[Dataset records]
──────────────────────────────
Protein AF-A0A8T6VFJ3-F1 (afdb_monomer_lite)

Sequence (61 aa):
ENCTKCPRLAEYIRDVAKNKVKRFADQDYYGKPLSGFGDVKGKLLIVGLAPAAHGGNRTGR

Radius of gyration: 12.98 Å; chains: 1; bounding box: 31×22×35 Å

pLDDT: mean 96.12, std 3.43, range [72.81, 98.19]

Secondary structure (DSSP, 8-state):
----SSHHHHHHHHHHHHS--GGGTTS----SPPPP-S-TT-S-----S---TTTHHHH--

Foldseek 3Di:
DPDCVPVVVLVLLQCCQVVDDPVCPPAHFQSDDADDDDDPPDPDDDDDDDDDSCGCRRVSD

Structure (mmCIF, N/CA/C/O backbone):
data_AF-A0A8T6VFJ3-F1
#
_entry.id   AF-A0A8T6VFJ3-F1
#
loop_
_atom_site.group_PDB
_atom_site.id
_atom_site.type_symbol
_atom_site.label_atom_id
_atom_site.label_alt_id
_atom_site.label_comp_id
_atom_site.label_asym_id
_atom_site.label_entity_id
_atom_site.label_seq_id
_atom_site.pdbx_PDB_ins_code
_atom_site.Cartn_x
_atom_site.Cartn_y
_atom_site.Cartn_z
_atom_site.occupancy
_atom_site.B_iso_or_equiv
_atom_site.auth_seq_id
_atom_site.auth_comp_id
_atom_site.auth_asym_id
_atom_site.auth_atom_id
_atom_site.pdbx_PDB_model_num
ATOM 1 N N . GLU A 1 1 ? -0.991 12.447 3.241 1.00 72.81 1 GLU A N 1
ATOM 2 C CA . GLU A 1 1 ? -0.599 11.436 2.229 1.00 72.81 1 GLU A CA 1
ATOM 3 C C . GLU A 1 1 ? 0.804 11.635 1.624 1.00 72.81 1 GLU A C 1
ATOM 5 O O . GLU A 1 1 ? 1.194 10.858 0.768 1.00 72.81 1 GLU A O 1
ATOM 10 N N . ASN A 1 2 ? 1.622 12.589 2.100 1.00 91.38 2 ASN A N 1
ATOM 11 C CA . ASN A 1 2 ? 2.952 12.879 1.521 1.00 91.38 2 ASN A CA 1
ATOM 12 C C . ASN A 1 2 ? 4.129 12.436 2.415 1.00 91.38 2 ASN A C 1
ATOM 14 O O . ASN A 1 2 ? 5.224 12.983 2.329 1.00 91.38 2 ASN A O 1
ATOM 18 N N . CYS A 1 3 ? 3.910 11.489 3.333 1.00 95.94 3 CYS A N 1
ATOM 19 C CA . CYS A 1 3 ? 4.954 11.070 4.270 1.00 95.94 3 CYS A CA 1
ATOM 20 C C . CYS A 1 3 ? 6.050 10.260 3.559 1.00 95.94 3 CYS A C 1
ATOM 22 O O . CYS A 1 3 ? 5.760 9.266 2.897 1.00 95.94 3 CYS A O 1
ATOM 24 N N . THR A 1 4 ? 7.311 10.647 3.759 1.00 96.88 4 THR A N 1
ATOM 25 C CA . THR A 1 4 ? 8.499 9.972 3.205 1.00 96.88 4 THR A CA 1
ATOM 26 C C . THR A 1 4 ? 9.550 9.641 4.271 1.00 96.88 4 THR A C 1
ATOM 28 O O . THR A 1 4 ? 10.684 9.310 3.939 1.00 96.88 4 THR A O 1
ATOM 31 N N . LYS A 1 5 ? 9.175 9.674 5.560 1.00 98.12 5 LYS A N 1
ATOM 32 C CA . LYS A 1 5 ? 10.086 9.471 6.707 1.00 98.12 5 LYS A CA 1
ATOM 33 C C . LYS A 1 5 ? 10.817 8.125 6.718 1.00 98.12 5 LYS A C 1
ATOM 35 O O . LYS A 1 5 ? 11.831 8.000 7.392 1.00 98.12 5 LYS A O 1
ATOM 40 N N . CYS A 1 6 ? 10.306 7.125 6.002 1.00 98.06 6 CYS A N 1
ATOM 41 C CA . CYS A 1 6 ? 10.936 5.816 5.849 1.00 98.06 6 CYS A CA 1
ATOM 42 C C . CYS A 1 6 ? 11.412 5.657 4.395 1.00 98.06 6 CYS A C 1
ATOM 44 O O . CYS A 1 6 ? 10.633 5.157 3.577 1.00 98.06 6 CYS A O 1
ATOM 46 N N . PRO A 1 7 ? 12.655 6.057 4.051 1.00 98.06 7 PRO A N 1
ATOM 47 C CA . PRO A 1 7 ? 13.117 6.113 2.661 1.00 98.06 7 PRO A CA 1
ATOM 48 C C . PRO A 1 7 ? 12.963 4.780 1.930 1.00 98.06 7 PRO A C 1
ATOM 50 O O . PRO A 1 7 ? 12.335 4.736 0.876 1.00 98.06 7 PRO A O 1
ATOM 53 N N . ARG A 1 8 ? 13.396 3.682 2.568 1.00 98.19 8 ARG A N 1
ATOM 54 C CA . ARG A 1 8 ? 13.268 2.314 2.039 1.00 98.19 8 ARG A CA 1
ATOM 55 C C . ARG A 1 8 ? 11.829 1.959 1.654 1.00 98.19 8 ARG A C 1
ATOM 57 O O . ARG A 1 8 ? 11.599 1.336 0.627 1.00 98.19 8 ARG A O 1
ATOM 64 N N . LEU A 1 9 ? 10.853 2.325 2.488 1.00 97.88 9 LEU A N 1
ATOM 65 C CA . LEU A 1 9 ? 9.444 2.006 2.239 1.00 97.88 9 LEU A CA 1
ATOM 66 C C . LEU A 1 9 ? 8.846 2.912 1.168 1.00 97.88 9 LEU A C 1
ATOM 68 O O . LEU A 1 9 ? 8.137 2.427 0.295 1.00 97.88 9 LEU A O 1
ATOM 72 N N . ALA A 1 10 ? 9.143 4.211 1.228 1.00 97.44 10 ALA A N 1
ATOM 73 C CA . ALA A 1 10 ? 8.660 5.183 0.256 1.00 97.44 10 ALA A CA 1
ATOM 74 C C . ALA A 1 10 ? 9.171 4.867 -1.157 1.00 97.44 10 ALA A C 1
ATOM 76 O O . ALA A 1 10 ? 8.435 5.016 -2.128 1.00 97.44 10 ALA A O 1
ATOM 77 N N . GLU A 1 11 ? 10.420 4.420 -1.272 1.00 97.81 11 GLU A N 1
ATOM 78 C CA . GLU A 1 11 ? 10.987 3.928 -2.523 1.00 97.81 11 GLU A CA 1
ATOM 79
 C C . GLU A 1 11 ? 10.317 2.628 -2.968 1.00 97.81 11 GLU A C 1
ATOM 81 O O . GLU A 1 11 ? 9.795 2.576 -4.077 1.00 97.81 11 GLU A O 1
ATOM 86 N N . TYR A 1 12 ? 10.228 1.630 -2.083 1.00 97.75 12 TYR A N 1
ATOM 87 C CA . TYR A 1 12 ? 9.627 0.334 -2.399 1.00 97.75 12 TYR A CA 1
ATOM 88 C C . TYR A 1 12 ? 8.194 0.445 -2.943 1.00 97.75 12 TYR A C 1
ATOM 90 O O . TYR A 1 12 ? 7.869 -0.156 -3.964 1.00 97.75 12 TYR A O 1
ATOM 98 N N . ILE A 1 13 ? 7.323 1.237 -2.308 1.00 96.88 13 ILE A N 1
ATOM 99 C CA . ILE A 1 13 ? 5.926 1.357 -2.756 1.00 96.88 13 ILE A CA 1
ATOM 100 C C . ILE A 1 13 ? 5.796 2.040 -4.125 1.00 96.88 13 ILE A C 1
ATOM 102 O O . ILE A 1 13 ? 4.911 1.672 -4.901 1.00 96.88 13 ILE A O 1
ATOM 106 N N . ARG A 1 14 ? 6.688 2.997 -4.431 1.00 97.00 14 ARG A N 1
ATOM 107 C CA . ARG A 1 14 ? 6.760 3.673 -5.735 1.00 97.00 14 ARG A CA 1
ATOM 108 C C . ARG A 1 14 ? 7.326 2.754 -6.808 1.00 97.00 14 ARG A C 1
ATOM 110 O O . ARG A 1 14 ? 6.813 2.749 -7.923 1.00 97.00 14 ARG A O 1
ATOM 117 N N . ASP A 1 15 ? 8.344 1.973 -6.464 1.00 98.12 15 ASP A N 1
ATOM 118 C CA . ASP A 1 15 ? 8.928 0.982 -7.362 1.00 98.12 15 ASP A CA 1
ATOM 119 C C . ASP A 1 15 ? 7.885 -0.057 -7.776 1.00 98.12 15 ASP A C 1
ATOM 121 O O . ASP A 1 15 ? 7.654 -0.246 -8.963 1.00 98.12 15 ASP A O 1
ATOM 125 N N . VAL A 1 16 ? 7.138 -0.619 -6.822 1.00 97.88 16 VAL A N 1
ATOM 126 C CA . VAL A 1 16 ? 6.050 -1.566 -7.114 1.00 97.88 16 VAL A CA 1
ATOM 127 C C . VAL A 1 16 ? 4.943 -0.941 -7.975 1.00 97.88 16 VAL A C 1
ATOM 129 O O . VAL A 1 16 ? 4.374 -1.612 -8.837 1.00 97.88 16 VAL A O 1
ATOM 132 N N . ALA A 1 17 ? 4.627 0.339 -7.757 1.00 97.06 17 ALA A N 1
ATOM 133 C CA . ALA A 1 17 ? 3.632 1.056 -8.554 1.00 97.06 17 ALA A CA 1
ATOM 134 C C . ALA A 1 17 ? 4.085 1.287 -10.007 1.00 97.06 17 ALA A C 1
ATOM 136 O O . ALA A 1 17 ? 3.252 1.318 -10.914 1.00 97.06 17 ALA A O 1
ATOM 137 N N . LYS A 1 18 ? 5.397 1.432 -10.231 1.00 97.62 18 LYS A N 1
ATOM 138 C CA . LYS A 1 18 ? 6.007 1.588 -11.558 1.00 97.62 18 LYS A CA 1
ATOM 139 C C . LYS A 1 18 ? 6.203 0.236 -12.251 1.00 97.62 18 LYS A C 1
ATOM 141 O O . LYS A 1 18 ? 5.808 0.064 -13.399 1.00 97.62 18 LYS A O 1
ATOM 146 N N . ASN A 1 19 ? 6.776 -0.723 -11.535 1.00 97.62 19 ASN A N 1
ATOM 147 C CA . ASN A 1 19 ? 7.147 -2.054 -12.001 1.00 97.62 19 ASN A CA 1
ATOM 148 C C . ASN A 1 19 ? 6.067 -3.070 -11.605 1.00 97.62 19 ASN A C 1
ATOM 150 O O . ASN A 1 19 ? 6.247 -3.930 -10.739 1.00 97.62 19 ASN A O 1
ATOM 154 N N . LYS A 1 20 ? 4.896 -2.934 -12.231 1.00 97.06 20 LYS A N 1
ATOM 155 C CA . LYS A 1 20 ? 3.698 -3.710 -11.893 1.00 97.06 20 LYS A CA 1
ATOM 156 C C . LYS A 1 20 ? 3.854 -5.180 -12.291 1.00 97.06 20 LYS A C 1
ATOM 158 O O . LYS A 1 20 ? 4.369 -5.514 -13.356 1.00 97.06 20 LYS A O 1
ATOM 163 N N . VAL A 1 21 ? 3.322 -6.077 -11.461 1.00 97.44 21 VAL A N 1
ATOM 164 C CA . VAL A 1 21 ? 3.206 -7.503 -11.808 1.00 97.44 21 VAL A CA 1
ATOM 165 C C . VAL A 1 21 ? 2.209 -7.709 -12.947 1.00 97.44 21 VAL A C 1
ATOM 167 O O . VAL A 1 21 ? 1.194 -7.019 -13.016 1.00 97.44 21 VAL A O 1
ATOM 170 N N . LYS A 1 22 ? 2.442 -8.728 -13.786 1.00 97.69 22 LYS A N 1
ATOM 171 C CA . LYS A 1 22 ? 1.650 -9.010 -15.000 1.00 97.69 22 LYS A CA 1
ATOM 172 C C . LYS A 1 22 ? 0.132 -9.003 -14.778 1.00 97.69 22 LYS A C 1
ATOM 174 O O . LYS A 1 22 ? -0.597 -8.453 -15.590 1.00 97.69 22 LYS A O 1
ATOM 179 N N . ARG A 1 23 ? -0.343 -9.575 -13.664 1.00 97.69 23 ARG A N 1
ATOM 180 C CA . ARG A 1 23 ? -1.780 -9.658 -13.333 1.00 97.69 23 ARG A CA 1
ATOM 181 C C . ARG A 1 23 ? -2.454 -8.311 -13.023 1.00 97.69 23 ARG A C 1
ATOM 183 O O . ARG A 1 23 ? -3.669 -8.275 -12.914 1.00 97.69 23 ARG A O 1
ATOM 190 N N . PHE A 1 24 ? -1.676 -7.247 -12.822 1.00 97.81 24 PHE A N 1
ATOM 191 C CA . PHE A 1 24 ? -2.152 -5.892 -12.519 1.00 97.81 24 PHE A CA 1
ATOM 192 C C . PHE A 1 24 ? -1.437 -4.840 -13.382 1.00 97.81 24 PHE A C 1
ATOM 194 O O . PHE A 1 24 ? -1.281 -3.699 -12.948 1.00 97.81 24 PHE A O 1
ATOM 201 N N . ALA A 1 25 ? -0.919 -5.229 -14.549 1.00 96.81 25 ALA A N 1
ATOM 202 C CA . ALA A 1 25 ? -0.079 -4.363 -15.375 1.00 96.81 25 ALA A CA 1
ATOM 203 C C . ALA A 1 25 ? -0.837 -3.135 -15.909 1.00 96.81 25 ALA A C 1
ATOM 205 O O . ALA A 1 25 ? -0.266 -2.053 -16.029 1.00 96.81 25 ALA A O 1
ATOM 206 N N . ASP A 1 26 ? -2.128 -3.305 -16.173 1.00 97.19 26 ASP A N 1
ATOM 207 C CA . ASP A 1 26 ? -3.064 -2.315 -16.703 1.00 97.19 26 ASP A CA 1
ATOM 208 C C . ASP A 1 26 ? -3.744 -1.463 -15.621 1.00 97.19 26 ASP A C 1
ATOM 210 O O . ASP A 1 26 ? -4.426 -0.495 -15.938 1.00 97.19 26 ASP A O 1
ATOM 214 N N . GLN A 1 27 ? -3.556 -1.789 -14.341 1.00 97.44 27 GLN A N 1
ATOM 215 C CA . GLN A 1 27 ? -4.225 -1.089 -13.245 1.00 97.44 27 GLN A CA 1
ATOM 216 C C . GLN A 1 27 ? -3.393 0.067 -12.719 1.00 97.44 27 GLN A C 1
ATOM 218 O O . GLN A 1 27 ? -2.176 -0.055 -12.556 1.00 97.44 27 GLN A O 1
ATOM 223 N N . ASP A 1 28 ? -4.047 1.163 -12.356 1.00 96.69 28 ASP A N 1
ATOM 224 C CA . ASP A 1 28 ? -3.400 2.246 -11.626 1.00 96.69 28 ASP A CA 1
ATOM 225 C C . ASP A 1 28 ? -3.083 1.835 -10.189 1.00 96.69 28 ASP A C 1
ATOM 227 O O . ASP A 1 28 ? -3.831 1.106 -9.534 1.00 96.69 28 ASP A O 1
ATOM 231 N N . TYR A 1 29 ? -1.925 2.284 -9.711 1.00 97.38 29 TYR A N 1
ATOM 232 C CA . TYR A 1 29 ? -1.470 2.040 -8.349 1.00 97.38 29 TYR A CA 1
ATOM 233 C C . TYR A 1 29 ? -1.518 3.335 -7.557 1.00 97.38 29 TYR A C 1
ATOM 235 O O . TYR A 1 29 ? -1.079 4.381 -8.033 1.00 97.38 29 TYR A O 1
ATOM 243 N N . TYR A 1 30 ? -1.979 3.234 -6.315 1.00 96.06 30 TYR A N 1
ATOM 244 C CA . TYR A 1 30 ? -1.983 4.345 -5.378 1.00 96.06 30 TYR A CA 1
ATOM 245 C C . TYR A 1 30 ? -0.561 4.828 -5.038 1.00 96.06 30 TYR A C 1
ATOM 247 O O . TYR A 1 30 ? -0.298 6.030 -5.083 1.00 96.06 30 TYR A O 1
──────────────────────────────
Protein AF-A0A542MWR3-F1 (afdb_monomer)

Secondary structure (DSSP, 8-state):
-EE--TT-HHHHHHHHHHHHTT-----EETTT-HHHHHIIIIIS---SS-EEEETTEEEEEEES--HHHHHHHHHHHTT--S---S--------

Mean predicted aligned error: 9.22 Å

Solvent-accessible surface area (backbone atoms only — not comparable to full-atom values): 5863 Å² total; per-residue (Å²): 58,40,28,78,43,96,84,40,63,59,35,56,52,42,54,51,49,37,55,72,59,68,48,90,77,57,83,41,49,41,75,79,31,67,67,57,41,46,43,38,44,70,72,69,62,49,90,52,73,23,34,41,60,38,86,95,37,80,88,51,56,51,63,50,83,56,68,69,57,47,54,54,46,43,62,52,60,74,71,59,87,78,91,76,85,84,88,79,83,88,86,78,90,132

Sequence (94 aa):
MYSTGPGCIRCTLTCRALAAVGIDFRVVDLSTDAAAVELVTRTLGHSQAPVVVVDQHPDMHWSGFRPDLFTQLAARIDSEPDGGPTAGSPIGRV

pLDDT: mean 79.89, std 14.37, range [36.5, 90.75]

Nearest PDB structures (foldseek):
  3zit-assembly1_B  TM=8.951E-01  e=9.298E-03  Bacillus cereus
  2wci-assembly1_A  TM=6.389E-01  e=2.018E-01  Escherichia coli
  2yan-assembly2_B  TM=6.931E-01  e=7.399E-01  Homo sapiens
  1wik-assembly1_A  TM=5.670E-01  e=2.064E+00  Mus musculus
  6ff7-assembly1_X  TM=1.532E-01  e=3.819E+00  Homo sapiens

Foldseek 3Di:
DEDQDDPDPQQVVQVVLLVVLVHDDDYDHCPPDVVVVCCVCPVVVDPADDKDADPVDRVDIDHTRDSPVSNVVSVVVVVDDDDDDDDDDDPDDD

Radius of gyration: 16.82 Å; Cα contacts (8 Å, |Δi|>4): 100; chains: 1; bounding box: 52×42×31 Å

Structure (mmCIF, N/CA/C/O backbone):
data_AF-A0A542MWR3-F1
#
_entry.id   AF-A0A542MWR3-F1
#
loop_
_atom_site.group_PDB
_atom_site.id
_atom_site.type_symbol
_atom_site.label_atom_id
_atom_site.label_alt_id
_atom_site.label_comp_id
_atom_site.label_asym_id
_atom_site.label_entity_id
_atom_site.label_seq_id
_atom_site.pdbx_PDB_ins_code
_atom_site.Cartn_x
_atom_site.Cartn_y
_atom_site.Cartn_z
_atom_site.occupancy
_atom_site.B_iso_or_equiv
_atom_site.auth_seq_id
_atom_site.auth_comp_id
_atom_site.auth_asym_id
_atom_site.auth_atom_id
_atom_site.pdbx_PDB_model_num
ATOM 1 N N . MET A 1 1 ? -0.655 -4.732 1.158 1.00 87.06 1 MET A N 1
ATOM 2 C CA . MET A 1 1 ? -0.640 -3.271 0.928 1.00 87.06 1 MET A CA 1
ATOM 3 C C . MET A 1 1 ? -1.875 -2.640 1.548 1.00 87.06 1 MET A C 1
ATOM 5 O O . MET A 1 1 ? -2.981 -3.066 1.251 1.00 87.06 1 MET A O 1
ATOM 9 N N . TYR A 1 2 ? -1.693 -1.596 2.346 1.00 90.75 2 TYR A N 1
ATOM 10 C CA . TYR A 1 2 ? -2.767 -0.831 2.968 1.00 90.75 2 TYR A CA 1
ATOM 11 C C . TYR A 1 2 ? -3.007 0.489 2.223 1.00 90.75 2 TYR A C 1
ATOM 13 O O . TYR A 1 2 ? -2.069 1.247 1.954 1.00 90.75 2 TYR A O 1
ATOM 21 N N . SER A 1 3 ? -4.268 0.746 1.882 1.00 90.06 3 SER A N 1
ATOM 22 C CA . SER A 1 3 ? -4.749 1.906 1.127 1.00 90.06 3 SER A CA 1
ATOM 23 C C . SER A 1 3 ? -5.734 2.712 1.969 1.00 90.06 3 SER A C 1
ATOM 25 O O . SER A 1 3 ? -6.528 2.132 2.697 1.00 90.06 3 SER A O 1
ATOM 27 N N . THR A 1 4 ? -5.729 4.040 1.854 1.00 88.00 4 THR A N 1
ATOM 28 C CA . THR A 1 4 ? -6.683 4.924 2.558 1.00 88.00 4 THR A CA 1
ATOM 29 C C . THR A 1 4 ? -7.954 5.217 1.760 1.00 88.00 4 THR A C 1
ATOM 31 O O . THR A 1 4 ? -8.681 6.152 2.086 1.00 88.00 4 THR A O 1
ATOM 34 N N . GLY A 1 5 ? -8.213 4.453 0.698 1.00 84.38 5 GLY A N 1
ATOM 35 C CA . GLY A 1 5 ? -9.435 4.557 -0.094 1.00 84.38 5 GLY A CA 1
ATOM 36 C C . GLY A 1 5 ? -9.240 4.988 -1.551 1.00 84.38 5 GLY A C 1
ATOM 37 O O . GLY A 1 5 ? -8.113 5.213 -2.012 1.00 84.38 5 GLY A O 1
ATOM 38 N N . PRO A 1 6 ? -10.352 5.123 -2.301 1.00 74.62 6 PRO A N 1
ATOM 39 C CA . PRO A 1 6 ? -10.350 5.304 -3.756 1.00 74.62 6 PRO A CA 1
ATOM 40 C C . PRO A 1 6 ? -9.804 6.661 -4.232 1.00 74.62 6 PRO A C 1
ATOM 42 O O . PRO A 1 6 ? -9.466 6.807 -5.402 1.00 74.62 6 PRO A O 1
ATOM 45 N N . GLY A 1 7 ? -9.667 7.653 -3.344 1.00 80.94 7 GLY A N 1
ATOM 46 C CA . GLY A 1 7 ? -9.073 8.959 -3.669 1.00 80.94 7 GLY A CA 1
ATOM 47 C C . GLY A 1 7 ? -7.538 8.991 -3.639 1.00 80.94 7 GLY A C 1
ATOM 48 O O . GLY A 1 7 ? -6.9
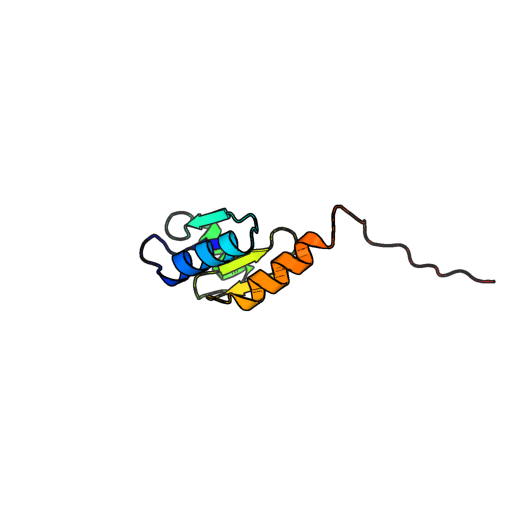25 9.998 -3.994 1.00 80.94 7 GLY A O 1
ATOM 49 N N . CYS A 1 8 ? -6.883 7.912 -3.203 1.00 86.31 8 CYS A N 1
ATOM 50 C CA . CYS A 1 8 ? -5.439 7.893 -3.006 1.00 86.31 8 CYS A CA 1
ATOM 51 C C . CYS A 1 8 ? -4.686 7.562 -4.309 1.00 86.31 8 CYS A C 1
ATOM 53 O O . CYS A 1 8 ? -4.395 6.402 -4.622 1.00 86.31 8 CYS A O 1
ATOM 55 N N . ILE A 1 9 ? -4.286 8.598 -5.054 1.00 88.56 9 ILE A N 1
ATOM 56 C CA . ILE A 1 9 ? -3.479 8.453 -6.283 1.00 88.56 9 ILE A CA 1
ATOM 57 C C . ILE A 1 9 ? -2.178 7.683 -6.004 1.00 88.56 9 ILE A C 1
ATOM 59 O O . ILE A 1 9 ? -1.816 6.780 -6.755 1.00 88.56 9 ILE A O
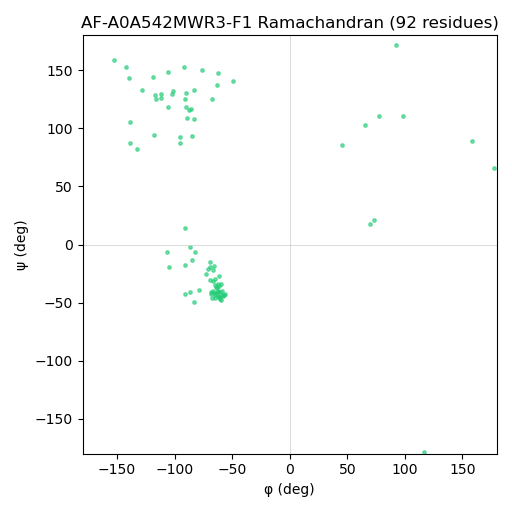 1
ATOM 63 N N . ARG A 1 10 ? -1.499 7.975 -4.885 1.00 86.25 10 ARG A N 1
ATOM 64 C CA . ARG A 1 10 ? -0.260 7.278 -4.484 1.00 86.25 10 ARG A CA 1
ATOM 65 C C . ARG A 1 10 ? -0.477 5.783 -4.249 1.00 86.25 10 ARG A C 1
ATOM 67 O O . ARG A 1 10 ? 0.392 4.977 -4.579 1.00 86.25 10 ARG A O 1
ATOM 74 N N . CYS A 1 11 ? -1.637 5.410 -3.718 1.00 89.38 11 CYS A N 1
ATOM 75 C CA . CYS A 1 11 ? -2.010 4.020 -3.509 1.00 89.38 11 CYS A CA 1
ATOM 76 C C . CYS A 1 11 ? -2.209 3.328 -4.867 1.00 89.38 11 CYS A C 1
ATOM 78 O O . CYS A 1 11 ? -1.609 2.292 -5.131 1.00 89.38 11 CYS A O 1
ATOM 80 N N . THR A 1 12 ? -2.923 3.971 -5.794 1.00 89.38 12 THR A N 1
──────────────────────────────
Print again the lines of the entries above that fall between the line holding "ATOM 207 C CA" and the line holding "ATOM 247 O O", inclusive, exactly as they stand.

Written response:
ATOM 207 C CA . ASP A 1 26 ? -3.064 -2.315 -16.703 1.00 97.19 26 ASP A CA 1
ATOM 208 C C . ASP A 1 26 ? -3.744 -1.463 -15.621 1.00 97.19 26 ASP A C 1
ATOM 210 O O . ASP A 1 26 ? -4.426 -0.495 -15.938 1.00 97.19 26 ASP A O 1
ATOM 214 N N . GLN A 1 27 ? -3.556 -1.789 -14.341 1.00 97.44 27 GLN A N 1
ATOM 215 C CA . GLN A 1 27 ? -4.225 -1.089 -13.245 1.00 97.44 27 GLN A CA 1
ATOM 216 C C . GLN A 1 27 ? -3.393 0.067 -12.719 1.00 97.44 27 GLN A C 1
ATOM 218 O O . GLN A 1 27 ? -2.176 -0.055 -12.556 1.00 97.44 27 GLN A O 1
ATOM 223 N N . ASP A 1 28 ? -4.047 1.163 -12.356 1.00 96.69 28 ASP A N 1
ATOM 224 C CA . ASP A 1 28 ? -3.400 2.246 -11.626 1.00 96.69 28 ASP A CA 1
ATOM 225 C C . ASP A 1 28 ? -3.083 1.835 -10.189 1.00 96.69 28 ASP A C 1
ATOM 227 O O . ASP A 1 28 ? -3.831 1.106 -9.534 1.00 96.69 28 ASP A O 1
ATOM 231 N N . TYR A 1 29 ? -1.925 2.284 -9.711 1.00 97.38 29 TYR A N 1
ATOM 232 C CA . TYR A 1 29 ? -1.470 2.040 -8.349 1.00 97.38 29 TYR A CA 1
ATOM 233 C C . TYR A 1 29 ? -1.518 3.335 -7.557 1.00 97.38 29 TYR A C 1
ATOM 235 O O . TYR A 1 29 ? -1.079 4.381 -8.033 1.00 97.38 29 TYR A O 1
ATOM 243 N N . TYR A 1 30 ? -1.979 3.234 -6.315 1.00 96.06 30 TYR A N 1
ATOM 244 C CA . TYR A 1 30 ? -1.983 4.345 -5.378 1.00 96.06 30 TYR A CA 1
ATOM 245 C C . TYR A 1 30 ? -0.561 4.828 -5.038 1.00 96.06 30 TYR A C 1
ATOM 247 O O . TYR A 1 30 ? -0.298 6.030 -5.083 1.00 96.06 30 TYR A O 1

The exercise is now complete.